§ WORK TASK: If pictures appear in the lines below, skip them and copy exactly the lines from the one containing "ATOM 17 N N" through the one containing "ATOM 56 O O . PHE", and nothing else.

◇ ◇ ◇ ◇

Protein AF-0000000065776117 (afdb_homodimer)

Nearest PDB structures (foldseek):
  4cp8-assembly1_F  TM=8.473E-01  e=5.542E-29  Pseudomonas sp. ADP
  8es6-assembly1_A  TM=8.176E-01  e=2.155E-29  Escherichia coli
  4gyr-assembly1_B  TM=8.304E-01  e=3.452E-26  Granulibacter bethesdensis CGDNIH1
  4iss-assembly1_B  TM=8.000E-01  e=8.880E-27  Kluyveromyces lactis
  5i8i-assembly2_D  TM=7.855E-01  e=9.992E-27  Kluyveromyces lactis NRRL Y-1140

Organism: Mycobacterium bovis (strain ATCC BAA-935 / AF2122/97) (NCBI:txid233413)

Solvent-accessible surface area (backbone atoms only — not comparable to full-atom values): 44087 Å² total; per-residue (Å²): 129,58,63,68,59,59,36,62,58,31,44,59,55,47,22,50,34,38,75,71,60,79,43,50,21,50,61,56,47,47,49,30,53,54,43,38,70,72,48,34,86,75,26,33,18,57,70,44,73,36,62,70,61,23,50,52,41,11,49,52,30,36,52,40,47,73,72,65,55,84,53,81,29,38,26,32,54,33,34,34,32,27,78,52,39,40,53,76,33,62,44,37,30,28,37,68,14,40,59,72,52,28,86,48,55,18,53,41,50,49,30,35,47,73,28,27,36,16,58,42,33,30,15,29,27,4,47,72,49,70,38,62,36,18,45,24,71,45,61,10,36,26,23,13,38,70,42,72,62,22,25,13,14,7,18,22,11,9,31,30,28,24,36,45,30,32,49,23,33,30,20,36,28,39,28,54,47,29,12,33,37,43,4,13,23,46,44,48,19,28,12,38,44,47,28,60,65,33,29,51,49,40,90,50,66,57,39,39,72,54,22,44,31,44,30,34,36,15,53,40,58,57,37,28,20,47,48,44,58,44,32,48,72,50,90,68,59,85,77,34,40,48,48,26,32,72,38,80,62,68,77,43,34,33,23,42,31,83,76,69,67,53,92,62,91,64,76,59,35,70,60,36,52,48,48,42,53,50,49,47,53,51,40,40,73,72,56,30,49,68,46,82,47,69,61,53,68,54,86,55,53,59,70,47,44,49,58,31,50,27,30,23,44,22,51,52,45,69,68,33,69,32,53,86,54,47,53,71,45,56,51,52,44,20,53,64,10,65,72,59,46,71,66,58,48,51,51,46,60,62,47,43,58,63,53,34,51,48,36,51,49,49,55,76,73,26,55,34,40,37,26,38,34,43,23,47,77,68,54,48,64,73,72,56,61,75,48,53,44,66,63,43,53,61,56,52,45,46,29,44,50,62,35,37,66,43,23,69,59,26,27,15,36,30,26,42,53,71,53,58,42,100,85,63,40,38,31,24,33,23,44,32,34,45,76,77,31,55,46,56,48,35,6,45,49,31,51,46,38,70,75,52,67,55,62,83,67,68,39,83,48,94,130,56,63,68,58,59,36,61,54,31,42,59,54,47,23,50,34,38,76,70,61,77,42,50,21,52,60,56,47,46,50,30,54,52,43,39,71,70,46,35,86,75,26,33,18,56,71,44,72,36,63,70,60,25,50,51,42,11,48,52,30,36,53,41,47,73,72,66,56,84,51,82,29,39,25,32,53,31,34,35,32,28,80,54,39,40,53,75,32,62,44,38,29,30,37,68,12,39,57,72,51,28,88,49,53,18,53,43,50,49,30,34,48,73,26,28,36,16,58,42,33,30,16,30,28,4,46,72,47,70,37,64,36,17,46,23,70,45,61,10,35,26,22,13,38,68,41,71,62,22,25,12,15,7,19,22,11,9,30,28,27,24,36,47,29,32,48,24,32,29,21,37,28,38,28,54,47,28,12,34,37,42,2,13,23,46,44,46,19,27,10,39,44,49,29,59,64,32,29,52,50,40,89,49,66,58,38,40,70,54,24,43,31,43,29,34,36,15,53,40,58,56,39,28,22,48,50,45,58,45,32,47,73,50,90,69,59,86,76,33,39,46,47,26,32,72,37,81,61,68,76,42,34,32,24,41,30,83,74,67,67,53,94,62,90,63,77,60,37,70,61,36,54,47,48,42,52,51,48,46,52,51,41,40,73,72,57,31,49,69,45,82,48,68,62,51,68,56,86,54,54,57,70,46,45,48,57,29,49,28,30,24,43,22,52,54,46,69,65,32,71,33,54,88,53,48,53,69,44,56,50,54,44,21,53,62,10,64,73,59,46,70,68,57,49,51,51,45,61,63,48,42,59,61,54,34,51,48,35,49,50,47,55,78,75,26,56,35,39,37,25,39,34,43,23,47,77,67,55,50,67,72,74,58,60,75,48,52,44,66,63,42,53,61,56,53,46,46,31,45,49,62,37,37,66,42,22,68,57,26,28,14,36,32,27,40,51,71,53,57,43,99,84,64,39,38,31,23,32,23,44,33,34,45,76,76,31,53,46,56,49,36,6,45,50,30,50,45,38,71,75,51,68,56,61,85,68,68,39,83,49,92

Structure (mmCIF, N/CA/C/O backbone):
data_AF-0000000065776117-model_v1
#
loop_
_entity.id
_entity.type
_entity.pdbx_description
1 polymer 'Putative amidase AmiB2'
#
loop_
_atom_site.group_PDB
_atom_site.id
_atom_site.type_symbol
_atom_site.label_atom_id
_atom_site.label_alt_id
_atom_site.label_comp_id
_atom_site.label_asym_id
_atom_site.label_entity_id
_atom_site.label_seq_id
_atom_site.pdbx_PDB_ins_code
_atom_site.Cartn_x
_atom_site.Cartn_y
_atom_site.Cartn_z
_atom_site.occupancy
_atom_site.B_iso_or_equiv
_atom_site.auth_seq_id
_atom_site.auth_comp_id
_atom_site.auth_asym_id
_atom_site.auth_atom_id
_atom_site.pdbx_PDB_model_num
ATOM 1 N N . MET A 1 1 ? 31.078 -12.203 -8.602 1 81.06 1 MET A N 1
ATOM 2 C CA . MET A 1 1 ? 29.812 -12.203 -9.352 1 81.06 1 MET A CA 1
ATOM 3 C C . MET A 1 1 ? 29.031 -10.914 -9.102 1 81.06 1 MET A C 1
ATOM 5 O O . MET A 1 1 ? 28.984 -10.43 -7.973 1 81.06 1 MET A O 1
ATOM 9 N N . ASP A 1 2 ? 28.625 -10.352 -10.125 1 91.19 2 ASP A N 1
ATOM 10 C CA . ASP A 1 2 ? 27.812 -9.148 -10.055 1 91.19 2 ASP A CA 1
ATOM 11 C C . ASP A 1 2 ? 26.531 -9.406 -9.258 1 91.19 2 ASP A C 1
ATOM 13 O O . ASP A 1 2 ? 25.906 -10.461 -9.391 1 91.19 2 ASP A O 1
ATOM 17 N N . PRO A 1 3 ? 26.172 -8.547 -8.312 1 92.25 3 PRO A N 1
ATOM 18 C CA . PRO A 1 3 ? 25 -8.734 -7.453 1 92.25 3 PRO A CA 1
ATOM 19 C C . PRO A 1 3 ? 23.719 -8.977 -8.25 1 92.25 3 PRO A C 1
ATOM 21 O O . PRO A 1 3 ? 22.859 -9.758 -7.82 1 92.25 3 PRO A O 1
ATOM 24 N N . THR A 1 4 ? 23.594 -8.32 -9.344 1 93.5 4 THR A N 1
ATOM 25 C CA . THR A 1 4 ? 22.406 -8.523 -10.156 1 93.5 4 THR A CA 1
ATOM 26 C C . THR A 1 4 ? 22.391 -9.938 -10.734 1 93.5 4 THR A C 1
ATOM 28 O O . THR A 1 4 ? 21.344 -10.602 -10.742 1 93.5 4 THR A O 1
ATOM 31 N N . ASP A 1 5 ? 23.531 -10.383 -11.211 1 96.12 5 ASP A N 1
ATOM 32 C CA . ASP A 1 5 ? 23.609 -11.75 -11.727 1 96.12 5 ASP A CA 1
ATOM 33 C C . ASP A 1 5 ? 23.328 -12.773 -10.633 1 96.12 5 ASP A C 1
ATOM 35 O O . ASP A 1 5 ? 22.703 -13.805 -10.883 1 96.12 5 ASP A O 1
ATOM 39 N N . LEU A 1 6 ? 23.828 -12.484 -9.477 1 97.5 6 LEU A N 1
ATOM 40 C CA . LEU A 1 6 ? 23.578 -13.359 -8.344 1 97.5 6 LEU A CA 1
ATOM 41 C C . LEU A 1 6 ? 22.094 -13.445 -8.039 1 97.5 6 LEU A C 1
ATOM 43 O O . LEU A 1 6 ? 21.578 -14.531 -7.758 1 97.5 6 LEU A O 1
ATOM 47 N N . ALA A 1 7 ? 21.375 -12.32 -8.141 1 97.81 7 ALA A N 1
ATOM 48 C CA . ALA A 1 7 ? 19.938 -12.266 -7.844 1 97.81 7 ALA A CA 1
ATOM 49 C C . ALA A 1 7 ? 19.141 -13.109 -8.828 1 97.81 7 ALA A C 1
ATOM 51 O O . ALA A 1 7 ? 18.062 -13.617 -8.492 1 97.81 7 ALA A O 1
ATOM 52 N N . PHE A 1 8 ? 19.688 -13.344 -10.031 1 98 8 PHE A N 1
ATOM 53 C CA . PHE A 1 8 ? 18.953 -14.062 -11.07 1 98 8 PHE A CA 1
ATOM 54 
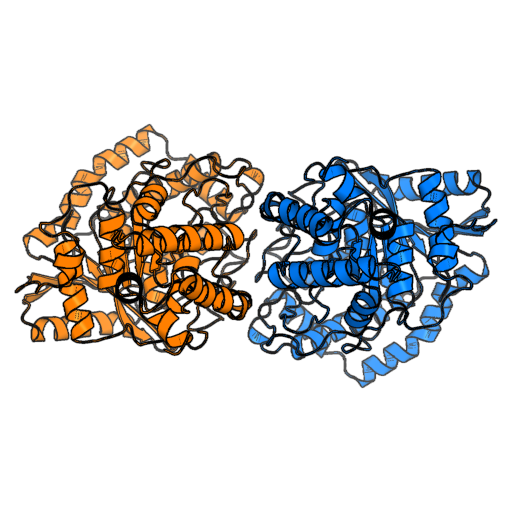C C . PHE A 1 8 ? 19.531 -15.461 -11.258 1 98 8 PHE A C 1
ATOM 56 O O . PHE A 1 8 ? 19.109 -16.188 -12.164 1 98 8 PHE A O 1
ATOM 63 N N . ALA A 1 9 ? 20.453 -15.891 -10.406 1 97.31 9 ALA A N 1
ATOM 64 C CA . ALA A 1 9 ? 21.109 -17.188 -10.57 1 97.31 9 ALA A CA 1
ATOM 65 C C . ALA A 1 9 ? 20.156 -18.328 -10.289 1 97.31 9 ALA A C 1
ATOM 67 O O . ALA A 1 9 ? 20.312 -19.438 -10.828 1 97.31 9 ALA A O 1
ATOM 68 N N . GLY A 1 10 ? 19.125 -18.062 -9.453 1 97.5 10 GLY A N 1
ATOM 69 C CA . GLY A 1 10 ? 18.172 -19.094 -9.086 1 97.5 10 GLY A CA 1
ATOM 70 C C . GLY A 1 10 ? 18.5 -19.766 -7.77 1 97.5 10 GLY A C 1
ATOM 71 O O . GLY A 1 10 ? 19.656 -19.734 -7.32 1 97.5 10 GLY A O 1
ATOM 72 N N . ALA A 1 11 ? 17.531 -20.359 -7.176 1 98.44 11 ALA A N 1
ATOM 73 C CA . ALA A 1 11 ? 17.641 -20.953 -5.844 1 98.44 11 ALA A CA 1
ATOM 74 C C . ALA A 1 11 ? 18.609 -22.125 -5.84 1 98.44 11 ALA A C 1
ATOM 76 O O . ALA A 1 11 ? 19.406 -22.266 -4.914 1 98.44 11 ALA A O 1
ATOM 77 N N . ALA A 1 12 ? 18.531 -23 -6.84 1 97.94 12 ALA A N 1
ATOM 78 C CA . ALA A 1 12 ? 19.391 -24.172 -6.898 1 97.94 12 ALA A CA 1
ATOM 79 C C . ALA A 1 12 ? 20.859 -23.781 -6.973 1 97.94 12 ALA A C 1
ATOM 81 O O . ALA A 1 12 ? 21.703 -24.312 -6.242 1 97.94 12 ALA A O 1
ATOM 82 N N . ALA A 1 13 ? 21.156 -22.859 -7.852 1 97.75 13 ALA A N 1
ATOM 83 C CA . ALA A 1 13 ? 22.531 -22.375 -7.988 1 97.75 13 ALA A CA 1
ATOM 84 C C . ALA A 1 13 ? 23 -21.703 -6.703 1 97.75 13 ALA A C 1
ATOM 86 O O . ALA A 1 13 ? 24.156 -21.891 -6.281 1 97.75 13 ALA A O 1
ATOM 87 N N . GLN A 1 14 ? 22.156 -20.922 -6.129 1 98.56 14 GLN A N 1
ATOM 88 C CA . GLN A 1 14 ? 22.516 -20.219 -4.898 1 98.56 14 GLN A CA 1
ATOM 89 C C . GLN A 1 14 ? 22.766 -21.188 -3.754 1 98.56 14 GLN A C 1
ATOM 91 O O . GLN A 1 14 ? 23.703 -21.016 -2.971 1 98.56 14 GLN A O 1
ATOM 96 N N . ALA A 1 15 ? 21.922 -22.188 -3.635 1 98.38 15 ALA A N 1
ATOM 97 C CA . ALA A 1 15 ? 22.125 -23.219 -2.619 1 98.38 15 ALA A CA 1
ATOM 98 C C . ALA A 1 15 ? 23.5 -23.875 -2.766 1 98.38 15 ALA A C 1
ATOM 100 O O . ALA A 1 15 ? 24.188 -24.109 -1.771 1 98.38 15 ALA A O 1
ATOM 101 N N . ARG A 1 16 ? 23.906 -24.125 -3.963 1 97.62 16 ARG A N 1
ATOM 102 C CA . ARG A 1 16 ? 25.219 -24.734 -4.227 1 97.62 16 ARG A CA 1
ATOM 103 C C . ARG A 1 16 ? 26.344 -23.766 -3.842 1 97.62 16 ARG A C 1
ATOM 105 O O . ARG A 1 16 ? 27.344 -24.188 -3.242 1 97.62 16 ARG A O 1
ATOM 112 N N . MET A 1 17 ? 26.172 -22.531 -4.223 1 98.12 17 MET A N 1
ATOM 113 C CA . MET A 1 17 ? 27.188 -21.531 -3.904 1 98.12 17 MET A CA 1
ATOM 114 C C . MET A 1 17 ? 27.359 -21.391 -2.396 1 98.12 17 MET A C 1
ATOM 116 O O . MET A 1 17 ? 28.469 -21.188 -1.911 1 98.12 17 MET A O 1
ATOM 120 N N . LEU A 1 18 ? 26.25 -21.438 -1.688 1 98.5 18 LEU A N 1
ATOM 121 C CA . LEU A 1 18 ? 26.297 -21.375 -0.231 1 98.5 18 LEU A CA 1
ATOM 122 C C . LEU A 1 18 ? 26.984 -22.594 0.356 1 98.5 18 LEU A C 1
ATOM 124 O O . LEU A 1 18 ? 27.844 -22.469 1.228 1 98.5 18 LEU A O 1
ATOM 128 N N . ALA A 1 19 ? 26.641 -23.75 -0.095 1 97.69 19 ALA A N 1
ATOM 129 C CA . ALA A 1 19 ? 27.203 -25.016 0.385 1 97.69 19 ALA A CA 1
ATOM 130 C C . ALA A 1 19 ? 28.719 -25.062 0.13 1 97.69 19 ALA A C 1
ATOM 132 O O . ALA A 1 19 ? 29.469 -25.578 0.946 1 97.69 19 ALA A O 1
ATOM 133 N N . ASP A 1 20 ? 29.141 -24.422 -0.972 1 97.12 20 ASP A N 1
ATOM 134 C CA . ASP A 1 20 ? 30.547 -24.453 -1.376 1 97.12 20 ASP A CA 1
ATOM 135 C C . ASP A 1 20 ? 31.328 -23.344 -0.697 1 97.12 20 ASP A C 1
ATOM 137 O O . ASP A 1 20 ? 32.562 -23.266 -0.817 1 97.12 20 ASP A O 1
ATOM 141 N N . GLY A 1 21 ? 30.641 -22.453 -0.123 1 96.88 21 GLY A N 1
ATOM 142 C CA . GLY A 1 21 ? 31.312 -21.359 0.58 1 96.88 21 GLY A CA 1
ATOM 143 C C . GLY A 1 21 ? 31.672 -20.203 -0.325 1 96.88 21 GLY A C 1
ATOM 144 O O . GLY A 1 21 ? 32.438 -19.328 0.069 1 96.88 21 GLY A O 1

◇ ◇ ◇ ◇

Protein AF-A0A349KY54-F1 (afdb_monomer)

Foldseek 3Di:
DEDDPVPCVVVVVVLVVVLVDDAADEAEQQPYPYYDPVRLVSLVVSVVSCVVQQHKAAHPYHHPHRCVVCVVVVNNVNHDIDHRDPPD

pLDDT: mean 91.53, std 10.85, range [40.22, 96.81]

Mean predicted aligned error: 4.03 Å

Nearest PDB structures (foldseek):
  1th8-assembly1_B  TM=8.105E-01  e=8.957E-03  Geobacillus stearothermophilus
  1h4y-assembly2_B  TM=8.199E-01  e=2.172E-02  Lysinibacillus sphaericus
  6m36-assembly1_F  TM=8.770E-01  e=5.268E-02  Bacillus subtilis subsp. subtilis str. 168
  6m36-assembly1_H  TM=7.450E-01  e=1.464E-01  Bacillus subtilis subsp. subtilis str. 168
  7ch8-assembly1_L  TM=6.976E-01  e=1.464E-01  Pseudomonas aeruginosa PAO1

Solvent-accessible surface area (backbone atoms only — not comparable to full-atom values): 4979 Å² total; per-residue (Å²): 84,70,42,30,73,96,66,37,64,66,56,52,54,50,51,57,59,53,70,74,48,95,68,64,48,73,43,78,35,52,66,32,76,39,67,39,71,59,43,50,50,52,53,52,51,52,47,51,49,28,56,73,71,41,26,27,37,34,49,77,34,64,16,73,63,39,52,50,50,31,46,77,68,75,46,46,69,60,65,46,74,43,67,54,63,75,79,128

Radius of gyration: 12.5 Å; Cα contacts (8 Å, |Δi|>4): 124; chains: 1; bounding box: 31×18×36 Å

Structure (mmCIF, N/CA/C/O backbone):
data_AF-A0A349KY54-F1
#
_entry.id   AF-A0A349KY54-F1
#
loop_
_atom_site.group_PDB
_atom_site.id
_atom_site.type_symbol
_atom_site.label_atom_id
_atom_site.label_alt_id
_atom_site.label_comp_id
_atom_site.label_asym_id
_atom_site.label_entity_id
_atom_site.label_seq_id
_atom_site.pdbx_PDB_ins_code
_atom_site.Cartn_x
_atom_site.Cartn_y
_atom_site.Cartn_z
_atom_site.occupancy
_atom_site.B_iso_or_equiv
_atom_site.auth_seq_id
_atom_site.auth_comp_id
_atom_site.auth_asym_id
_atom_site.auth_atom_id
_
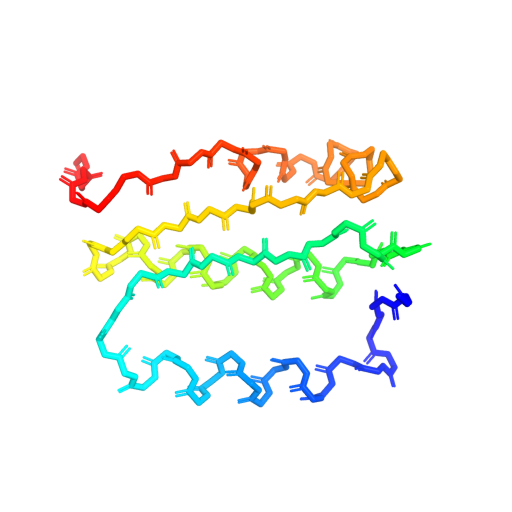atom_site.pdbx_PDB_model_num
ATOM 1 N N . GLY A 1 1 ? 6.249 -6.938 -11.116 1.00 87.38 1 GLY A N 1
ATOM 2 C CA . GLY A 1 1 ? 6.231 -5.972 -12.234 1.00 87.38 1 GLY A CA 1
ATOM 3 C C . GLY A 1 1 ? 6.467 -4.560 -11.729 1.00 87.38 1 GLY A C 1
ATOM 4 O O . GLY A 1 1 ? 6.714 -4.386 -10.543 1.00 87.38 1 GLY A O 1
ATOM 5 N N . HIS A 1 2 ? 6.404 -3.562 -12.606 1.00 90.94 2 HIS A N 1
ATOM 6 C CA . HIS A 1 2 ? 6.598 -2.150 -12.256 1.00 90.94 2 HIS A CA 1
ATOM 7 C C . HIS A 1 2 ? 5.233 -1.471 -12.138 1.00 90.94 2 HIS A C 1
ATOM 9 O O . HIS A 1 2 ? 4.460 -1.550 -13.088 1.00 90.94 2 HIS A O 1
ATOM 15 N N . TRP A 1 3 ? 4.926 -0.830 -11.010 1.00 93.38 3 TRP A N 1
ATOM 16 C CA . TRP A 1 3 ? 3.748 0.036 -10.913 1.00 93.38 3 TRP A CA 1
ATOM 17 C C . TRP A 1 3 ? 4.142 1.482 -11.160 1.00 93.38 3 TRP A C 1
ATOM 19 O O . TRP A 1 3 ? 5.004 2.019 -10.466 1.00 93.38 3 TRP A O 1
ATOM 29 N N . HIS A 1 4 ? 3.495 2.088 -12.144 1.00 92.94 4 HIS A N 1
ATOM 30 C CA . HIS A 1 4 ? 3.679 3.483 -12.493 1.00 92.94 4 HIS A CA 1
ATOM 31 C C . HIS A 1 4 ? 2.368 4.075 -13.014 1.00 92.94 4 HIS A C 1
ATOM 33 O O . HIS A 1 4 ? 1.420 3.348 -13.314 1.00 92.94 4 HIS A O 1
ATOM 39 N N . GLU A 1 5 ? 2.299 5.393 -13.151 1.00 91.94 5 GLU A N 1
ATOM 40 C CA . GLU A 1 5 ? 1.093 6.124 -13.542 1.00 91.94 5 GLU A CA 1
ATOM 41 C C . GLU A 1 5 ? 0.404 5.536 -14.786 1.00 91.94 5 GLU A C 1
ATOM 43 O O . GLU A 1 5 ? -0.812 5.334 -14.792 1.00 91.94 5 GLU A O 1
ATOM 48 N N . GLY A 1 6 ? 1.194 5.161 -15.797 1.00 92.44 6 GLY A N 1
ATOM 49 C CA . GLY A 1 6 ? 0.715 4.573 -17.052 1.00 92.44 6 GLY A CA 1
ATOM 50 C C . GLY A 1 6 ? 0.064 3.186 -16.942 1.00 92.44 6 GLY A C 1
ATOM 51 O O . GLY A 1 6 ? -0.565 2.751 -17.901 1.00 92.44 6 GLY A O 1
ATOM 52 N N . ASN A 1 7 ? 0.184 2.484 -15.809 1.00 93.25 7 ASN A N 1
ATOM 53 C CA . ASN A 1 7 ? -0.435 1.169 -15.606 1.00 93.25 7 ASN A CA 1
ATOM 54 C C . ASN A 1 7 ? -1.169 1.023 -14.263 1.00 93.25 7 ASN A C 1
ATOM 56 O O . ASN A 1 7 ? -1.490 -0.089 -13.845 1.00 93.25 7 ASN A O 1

◇ ◇ ◇ ◇

§ EXERCISE RESPONSE:
ATOM 17 N N . PRO A 1 3 ? 26.172 -8.547 -8.312 1 92.25 3 PRO A N 1
ATOM 18 C CA . PRO A 1 3 ? 25 -8.734 -7.453 1 92.25 3 PRO A CA 1
ATOM 19 C C . PRO A 1 3 ? 23.719 -8.977 -8.25 1 92.25 3 PRO A C 1
ATOM 21 O O . PRO A 1 3 ? 22.859 -9.758 -7.82 1 92.25 3 PRO A O 1
ATOM 24 N N . THR A 1 4 ? 23.594 -8.32 -9.344 1 93.5 4 THR A N 1
ATOM 25 C CA . THR A 1 4 ? 22.406 -8.523 -10.156 1 93.5 4 THR A CA 1
ATOM 26 C C . THR A 1 4 ? 22.391 -9.938 -10.734 1 93.5 4 THR A C 1
ATOM 28 O O . THR A 1 4 ? 21.344 -10.602 -10.742 1 93.5 4 THR A O 1
ATOM 31 N N . ASP A 1 5 ? 23.531 -10.383 -11.211 1 96.12 5 ASP A N 1
ATOM 32 C CA . ASP A 1 5 ? 23.609 -11.75 -11.727 1 96.12 5 ASP A CA 1
ATOM 33 C C . ASP A 1 5 ? 23.328 -12.773 -10.633 1 96.12 5 ASP A C 1
ATOM 35 O O . ASP A 1 5 ? 22.703 -13.805 -10.883 1 96.12 5 ASP A O 1
ATOM 39 N N . LEU A 1 6 ? 23.828 -12.484 -9.477 1 97.5 6 LEU A N 1
ATOM 40 C CA . LEU A 1 6 ? 23.578 -13.359 -8.344 1 97.5 6 LEU A CA 1
ATOM 41 C C . LEU A 1 6 ? 22.094 -13.445 -8.039 1 97.5 6 LEU A C 1
ATOM 43 O O . LEU A 1 6 ? 21.578 -14.531 -7.758 1 97.5 6 LEU A O 1
ATOM 47 N N . ALA A 1 7 ? 21.375 -12.32 -8.141 1 97.81 7 ALA A N 1
ATOM 48 C CA . ALA A 1 7 ? 19.938 -12.266 -7.844 1 97.81 7 ALA A CA 1
ATOM 49 C C . ALA A 1 7 ? 19.141 -13.109 -8.828 1 97.81 7 ALA A C 1
ATOM 51 O O . ALA A 1 7 ? 18.062 -13.617 -8.492 1 97.81 7 ALA A O 1
ATOM 52 N N . PHE A 1 8 ? 19.688 -13.344 -10.031 1 98 8 PHE A N 1
ATOM 53 C CA . PHE A 1 8 ? 18.953 -14.062 -11.07 1 98 8 PHE A CA 1
ATOM 54 
C C . PHE A 1 8 ? 19.531 -15.461 -11.258 1 98 8 PHE A C 1
ATOM 56 O O . PHE A 1 8 ? 19.109 -16.188 -12.164 1 98 8 PHE A O 1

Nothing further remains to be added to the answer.